» **DATA FOR THIS TASK**
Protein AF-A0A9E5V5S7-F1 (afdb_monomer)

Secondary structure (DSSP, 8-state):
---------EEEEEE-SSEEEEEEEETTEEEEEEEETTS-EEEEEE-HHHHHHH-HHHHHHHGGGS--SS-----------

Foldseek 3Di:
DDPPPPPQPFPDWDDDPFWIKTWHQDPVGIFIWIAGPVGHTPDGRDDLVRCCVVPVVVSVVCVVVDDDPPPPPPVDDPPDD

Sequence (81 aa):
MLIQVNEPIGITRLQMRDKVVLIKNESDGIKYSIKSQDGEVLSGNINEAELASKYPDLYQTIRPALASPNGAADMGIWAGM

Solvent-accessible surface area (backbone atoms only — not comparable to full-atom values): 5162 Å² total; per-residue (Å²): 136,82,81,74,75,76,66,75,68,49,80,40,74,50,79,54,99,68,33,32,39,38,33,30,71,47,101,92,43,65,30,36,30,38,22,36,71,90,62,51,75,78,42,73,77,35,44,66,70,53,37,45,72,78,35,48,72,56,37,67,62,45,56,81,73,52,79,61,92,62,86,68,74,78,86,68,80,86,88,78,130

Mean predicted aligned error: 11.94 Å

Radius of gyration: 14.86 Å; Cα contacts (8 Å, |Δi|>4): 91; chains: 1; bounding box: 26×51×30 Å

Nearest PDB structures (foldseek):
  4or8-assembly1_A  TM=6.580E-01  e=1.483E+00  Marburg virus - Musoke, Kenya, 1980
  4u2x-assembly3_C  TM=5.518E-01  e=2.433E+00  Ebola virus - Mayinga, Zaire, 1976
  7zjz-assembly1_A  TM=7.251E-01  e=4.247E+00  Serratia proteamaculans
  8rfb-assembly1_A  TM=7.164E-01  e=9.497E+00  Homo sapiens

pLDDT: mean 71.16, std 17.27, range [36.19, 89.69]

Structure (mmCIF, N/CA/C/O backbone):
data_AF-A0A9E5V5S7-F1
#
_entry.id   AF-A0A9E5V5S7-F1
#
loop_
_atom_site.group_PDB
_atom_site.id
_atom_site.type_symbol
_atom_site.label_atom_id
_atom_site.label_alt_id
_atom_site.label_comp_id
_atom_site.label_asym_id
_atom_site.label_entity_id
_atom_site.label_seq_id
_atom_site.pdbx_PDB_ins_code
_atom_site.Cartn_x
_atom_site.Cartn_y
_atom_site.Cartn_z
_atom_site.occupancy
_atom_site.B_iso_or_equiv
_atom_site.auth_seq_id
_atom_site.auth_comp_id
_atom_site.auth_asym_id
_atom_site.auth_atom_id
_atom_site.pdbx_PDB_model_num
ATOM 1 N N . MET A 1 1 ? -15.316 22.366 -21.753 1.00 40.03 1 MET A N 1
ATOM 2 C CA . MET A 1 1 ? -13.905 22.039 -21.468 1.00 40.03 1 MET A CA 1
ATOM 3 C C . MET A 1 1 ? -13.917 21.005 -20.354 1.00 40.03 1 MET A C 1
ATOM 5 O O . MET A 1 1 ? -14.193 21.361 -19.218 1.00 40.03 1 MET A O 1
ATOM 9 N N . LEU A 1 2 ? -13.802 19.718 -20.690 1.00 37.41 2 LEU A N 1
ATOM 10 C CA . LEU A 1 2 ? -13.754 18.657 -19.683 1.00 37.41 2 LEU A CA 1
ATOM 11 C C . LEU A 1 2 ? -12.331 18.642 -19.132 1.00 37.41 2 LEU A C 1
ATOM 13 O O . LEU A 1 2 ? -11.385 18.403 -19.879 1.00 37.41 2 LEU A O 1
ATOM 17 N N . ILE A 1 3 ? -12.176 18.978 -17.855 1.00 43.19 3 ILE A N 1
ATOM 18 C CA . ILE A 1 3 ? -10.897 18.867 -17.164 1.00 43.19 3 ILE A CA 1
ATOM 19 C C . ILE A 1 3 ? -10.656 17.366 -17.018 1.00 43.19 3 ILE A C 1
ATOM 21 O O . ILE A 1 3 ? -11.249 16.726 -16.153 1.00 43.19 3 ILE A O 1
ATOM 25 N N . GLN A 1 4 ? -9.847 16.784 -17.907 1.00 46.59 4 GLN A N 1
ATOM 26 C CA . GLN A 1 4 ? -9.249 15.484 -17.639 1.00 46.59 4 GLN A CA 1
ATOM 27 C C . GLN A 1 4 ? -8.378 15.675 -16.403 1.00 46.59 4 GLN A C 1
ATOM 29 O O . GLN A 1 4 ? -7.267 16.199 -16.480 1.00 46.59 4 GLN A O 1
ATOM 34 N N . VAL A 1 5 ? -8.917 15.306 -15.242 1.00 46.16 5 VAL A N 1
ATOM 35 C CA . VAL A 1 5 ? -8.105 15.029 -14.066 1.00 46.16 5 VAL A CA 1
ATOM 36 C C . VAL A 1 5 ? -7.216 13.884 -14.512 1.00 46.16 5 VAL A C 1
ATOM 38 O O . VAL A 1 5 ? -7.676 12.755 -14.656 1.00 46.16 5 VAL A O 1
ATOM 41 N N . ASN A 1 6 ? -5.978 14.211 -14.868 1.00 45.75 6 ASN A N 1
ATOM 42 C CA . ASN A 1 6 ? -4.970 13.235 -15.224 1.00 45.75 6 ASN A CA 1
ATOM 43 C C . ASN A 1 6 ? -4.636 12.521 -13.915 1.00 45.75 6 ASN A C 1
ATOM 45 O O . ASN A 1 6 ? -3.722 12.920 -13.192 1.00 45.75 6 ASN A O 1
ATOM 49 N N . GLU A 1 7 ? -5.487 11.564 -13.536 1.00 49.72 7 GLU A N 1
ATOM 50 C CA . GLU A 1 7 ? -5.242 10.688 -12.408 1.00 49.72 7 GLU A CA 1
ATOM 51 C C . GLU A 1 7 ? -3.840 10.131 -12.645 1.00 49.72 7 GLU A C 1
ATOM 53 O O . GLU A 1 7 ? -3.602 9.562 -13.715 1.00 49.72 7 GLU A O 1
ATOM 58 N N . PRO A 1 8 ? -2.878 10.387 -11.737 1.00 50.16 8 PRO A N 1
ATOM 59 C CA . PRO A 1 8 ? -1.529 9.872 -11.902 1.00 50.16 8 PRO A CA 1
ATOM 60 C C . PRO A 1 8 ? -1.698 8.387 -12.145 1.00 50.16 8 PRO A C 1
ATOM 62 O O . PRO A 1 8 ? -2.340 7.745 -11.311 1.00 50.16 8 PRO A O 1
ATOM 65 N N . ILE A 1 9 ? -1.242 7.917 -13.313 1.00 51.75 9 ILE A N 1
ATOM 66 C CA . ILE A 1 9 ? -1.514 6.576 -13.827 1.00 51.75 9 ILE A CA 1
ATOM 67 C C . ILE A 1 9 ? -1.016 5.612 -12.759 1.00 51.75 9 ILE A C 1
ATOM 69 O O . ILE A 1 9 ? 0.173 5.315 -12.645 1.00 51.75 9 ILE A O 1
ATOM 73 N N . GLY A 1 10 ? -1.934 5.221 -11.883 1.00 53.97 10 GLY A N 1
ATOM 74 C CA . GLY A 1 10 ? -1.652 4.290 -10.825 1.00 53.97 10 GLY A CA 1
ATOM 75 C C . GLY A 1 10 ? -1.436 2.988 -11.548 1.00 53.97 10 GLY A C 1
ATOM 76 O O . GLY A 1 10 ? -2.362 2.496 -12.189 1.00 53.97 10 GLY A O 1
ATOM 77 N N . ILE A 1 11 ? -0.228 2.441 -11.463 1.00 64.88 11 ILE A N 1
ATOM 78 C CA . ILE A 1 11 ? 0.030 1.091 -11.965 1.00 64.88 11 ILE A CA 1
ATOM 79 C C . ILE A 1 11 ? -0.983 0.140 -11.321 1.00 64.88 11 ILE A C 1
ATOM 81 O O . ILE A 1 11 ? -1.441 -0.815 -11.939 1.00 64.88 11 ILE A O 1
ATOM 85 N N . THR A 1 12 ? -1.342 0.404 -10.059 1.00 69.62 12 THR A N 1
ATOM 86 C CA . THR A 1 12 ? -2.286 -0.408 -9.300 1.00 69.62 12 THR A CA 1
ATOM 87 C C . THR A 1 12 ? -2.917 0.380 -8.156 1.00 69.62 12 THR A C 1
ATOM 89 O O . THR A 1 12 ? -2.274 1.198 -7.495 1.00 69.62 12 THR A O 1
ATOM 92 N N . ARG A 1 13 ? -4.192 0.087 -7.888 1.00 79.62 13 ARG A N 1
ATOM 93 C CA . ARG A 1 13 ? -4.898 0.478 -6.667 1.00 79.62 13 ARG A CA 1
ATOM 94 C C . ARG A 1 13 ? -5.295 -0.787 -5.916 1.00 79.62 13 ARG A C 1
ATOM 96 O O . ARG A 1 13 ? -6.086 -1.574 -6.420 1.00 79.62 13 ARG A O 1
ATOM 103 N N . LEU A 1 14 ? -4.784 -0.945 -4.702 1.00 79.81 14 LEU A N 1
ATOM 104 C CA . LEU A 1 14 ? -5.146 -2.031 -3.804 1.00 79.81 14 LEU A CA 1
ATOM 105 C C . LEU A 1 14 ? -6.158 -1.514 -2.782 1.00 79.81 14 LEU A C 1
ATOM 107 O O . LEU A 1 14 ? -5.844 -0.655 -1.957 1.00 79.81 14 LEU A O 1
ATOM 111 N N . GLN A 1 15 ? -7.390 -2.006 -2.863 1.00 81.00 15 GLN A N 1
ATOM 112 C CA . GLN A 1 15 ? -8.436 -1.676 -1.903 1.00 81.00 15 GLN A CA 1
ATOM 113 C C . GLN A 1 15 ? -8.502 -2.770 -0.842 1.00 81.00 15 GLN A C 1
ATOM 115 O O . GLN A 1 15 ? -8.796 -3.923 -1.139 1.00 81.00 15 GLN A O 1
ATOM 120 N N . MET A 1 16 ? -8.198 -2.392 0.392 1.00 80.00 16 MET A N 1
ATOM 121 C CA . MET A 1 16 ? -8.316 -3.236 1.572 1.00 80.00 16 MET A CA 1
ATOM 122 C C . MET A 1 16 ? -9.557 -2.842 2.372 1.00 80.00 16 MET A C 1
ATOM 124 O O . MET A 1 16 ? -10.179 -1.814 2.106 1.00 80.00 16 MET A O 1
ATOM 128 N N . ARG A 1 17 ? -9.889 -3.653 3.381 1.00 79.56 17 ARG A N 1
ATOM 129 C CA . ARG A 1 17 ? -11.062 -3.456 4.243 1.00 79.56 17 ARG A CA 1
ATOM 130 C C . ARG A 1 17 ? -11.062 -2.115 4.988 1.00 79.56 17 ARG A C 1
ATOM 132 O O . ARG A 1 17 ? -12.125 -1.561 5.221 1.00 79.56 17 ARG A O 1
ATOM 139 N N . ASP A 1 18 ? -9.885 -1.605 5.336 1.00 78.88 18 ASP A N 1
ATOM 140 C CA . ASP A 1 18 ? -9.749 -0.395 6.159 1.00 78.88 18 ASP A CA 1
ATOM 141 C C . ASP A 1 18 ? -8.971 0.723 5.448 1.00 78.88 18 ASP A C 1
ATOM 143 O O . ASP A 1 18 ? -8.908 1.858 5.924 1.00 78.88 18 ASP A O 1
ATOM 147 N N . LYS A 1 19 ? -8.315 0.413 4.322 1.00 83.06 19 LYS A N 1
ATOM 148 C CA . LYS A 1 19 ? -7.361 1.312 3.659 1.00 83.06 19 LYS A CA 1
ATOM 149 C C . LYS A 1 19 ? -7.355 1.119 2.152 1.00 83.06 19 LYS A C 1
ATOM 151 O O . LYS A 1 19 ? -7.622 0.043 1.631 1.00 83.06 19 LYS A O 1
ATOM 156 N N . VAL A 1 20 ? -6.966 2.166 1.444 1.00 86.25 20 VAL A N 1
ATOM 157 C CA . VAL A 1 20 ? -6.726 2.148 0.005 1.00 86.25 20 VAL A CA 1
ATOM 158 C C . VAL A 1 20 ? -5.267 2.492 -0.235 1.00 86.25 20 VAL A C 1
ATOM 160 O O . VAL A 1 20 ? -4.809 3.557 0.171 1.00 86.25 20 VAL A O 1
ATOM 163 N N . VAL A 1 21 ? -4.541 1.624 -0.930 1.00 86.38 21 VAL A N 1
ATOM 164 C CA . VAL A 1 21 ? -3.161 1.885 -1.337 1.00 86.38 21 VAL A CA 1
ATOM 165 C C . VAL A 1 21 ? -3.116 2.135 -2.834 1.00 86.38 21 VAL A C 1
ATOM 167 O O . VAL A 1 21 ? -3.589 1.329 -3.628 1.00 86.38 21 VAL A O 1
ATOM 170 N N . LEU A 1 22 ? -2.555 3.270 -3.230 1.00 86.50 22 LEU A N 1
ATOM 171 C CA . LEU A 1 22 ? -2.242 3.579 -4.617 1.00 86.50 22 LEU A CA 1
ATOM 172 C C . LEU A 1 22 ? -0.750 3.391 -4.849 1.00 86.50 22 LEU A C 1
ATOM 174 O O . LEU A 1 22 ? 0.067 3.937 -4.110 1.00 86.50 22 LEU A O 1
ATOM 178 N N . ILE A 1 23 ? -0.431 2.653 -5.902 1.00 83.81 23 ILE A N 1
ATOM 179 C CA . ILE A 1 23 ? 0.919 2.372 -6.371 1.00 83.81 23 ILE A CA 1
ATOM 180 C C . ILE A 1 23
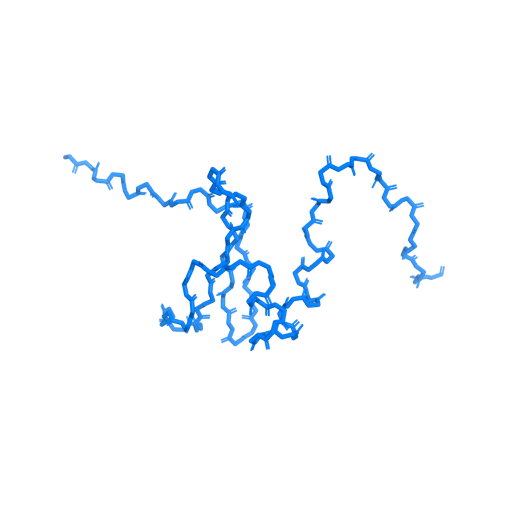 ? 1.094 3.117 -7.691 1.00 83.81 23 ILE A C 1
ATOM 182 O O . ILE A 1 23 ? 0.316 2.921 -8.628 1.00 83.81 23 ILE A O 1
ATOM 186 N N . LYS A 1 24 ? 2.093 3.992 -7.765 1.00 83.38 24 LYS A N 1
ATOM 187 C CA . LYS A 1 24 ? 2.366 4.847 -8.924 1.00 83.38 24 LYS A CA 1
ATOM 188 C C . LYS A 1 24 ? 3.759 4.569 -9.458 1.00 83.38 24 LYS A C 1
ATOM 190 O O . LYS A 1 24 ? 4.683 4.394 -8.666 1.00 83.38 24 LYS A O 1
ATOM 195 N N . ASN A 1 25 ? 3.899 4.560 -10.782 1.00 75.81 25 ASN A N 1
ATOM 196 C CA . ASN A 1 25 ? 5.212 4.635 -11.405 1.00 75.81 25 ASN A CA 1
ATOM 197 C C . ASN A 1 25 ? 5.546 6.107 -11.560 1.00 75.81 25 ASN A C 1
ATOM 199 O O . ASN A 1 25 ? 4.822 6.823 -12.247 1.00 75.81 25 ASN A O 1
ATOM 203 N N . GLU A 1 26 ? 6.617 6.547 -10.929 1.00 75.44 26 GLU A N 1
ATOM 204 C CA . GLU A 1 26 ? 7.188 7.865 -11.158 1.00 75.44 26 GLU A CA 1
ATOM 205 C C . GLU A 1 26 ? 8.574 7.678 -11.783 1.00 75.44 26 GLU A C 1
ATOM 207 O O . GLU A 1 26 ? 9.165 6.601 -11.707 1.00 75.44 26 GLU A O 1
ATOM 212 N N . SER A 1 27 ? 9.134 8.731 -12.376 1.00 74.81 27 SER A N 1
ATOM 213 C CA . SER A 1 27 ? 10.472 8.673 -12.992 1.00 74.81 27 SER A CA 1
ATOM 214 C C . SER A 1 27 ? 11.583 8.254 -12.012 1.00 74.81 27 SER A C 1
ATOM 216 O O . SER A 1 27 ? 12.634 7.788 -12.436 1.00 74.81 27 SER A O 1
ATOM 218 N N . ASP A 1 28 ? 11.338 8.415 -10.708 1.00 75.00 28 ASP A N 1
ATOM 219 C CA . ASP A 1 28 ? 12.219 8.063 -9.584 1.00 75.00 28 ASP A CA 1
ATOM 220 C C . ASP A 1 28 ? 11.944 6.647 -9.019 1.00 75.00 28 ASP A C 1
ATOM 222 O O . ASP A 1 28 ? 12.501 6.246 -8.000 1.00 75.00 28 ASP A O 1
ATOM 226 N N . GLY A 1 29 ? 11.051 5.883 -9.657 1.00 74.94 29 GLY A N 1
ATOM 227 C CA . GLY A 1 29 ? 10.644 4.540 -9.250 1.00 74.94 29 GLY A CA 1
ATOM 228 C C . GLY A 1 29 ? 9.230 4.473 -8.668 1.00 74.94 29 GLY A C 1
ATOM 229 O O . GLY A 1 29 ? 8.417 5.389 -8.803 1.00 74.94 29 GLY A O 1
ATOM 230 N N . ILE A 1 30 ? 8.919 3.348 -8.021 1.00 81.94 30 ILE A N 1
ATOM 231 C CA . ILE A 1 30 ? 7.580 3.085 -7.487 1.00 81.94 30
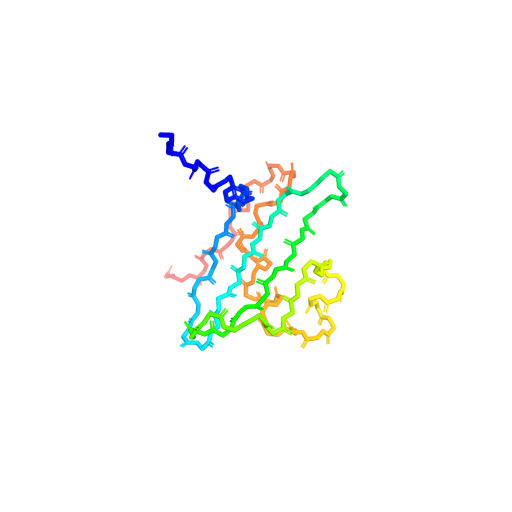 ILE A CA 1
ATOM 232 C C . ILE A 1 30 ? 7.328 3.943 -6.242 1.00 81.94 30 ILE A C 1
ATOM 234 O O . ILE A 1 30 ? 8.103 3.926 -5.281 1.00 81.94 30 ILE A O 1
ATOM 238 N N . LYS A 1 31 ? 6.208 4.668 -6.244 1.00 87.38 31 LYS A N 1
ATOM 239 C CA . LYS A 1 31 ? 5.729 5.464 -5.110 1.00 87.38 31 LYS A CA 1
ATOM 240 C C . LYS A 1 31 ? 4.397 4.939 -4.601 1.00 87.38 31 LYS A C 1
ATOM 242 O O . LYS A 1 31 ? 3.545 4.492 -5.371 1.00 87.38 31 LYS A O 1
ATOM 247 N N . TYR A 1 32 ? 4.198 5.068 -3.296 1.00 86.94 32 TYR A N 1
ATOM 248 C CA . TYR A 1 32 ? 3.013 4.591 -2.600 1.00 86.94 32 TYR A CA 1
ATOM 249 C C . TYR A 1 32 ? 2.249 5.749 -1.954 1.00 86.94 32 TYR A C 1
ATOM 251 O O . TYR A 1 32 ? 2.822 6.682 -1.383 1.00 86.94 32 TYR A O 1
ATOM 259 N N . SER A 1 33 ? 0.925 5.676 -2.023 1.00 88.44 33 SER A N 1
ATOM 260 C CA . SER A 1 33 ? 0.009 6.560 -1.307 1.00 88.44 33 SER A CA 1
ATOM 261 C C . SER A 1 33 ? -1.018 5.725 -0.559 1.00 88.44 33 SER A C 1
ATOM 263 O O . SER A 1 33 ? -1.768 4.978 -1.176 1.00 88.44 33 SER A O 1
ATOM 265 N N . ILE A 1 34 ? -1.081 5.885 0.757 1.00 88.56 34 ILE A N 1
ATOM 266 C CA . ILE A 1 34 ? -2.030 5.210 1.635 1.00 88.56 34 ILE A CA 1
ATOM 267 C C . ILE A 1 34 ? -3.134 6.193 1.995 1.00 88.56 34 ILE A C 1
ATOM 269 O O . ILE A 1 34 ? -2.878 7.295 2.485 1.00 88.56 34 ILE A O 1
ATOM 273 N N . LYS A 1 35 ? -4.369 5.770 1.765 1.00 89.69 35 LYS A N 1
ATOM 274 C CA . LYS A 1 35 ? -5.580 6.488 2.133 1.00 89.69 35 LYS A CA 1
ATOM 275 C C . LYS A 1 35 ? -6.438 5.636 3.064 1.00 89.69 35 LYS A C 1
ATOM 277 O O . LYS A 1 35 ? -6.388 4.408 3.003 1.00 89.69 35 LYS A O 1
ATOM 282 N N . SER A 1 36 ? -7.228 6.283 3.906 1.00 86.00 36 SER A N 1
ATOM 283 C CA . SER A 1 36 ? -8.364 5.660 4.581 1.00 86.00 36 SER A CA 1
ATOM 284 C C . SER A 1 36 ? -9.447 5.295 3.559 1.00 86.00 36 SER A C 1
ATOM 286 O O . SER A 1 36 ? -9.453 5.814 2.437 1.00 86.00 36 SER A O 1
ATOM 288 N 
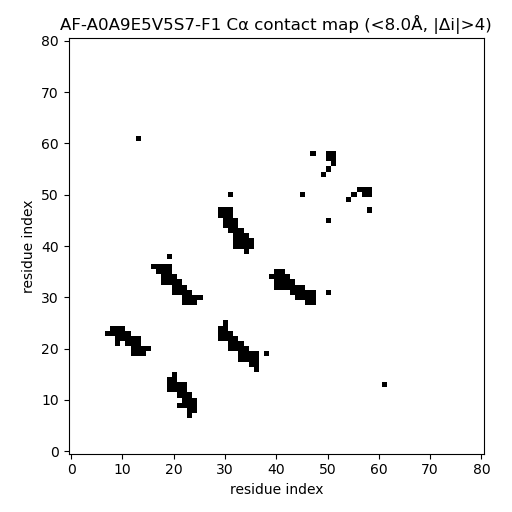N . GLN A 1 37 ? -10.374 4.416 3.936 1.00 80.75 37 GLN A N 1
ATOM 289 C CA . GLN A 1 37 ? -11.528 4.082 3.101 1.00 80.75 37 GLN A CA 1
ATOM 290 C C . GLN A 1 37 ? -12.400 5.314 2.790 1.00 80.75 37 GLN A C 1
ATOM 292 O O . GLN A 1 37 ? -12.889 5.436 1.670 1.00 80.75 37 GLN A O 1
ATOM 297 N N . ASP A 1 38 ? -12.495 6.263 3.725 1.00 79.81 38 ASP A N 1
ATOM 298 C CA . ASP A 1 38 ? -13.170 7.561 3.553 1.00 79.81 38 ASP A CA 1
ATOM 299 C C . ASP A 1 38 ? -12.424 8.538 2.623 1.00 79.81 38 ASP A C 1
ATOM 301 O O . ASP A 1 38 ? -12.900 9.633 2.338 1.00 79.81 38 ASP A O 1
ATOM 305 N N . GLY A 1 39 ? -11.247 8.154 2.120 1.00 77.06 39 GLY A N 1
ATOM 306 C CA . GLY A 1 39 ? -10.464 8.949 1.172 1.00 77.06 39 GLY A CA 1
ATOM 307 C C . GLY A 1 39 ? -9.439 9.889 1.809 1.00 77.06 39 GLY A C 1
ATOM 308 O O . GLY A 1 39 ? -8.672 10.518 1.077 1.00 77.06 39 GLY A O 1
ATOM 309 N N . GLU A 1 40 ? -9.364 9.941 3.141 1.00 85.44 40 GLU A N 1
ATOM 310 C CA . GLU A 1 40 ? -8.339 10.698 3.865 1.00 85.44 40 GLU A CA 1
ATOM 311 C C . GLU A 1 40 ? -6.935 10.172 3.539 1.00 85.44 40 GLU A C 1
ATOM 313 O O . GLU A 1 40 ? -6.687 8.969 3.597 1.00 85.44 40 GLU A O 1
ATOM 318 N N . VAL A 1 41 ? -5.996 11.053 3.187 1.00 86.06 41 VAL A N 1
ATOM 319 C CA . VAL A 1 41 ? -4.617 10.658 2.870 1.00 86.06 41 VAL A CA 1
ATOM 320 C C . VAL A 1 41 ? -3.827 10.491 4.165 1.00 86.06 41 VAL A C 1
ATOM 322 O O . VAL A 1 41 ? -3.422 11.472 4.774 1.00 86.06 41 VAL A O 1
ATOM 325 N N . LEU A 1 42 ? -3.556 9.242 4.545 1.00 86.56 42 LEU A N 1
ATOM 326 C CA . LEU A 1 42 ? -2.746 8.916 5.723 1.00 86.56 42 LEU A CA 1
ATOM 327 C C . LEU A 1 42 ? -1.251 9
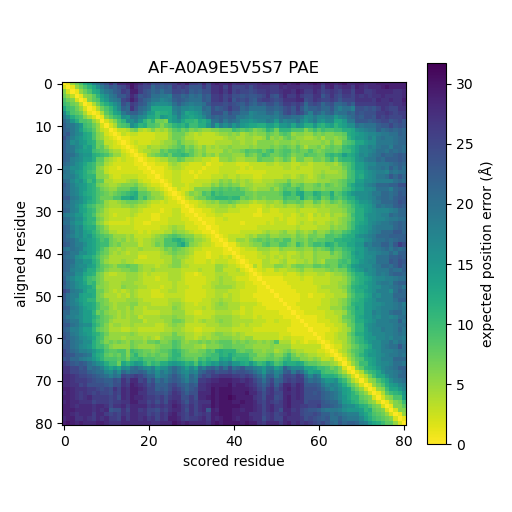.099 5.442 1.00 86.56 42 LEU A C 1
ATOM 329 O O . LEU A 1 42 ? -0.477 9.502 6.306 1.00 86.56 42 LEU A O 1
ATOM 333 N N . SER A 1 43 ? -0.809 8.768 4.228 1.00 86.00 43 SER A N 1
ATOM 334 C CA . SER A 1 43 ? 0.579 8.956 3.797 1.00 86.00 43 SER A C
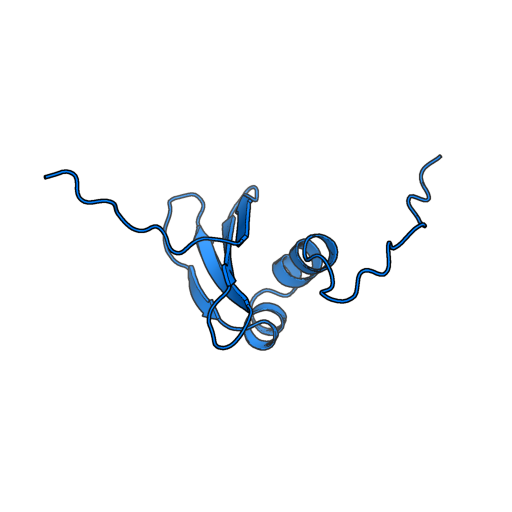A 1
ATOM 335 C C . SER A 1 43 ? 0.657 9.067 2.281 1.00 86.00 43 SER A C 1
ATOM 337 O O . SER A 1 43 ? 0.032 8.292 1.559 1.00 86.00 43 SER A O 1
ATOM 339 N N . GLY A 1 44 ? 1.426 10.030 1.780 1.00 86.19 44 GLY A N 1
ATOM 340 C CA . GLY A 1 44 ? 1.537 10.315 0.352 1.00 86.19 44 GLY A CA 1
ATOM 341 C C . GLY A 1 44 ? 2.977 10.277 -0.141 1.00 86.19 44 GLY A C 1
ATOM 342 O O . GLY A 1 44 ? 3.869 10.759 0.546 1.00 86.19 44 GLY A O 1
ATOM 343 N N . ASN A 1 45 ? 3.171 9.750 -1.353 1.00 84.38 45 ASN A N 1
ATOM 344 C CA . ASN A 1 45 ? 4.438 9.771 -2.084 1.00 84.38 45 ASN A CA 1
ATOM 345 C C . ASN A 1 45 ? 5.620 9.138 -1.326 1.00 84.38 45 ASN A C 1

» **YOUR TASK**
Print exactly the lines above that run from the one with "ATOM 151 O O" to the one with "ATOM 203 N N", both included. No pictures.

» **ANSWER**
ATOM 151 O O . LYS A 1 19 ? -7.622 0.043 1.631 1.00 83.06 19 LYS A O 1
ATOM 156 N N . VAL A 1 20 ? -6.966 2.166 1.444 1.00 86.25 20 VAL A N 1
ATOM 157 C CA . VAL A 1 20 ? -6.726 2.148 0.005 1.00 86.25 20 VAL A CA 1
ATOM 158 C C . VAL A 1 20 ? -5.267 2.492 -0.235 1.00 86.25 20 VAL A C 1
ATOM 160 O O . VAL A 1 20 ? -4.809 3.557 0.171 1.00 86.25 20 VAL A O 1
ATOM 163 N N . VAL A 1 21 ? -4.541 1.624 -0.930 1.00 86.38 21 VAL A N 1
ATOM 164 C CA . VAL A 1 21 ? -3.161 1.885 -1.337 1.00 86.38 21 VAL A CA 1
ATOM 165 C C . VAL A 1 21 ? -3.116 2.135 -2.834 1.00 86.38 21 VAL A C 1
ATOM 167 O O . VAL A 1 21 ? -3.589 1.329 -3.628 1.00 86.38 21 VAL A O 1
ATOM 170 N N . LEU A 1 22 ? -2.555 3.270 -3.230 1.00 86.50 22 LEU A N 1
ATOM 171 C CA . LEU A 1 22 ? -2.242 3.579 -4.617 1.00 86.50 22 LEU A CA 1
ATOM 172 C C . LEU A 1 22 ? -0.750 3.391 -4.849 1.00 86.50 22 LEU A C 1
ATOM 174 O O . LEU A 1 22 ? 0.067 3.937 -4.110 1.00 86.50 22 LEU A O 1
ATOM 178 N N . ILE A 1 23 ? -0.431 2.653 -5.902 1.00 83.81 23 ILE A N 1
ATOM 179 C CA . ILE A 1 23 ? 0.919 2.372 -6.371 1.00 83.81 23 ILE A CA 1
ATOM 180 C C . ILE A 1 23
 ? 1.094 3.117 -7.691 1.00 83.81 23 ILE A C 1
ATOM 182 O O . ILE A 1 23 ? 0.316 2.921 -8.628 1.00 83.81 23 ILE A O 1
ATOM 186 N N . LYS A 1 24 ? 2.093 3.992 -7.765 1.00 83.38 24 LYS A N 1
ATOM 187 C CA . LYS A 1 24 ? 2.366 4.847 -8.924 1.00 83.38 24 LYS A CA 1
ATOM 188 C C . LYS A 1 24 ? 3.759 4.569 -9.458 1.00 83.38 24 LYS A C 1
ATOM 190 O O . LYS A 1 24 ? 4.683 4.394 -8.666 1.00 83.38 24 LYS A O 1
ATOM 195 N N . ASN A 1 25 ? 3.899 4.560 -10.782 1.00 75.81 25 ASN A N 1
ATOM 196 C CA . ASN A 1 25 ? 5.212 4.635 -11.405 1.00 75.81 25 ASN A CA 1
ATOM 197 C C . ASN A 1 25 ? 5.546 6.107 -11.560 1.00 75.81 25 ASN A C 1
ATOM 199 O O . ASN A 1 25 ? 4.822 6.823 -12.247 1.00 75.81 25 ASN A O 1
ATOM 203 N N . GLU A 1 26 ? 6.617 6.547 -10.929 1.00 75.44 26 GLU A N 1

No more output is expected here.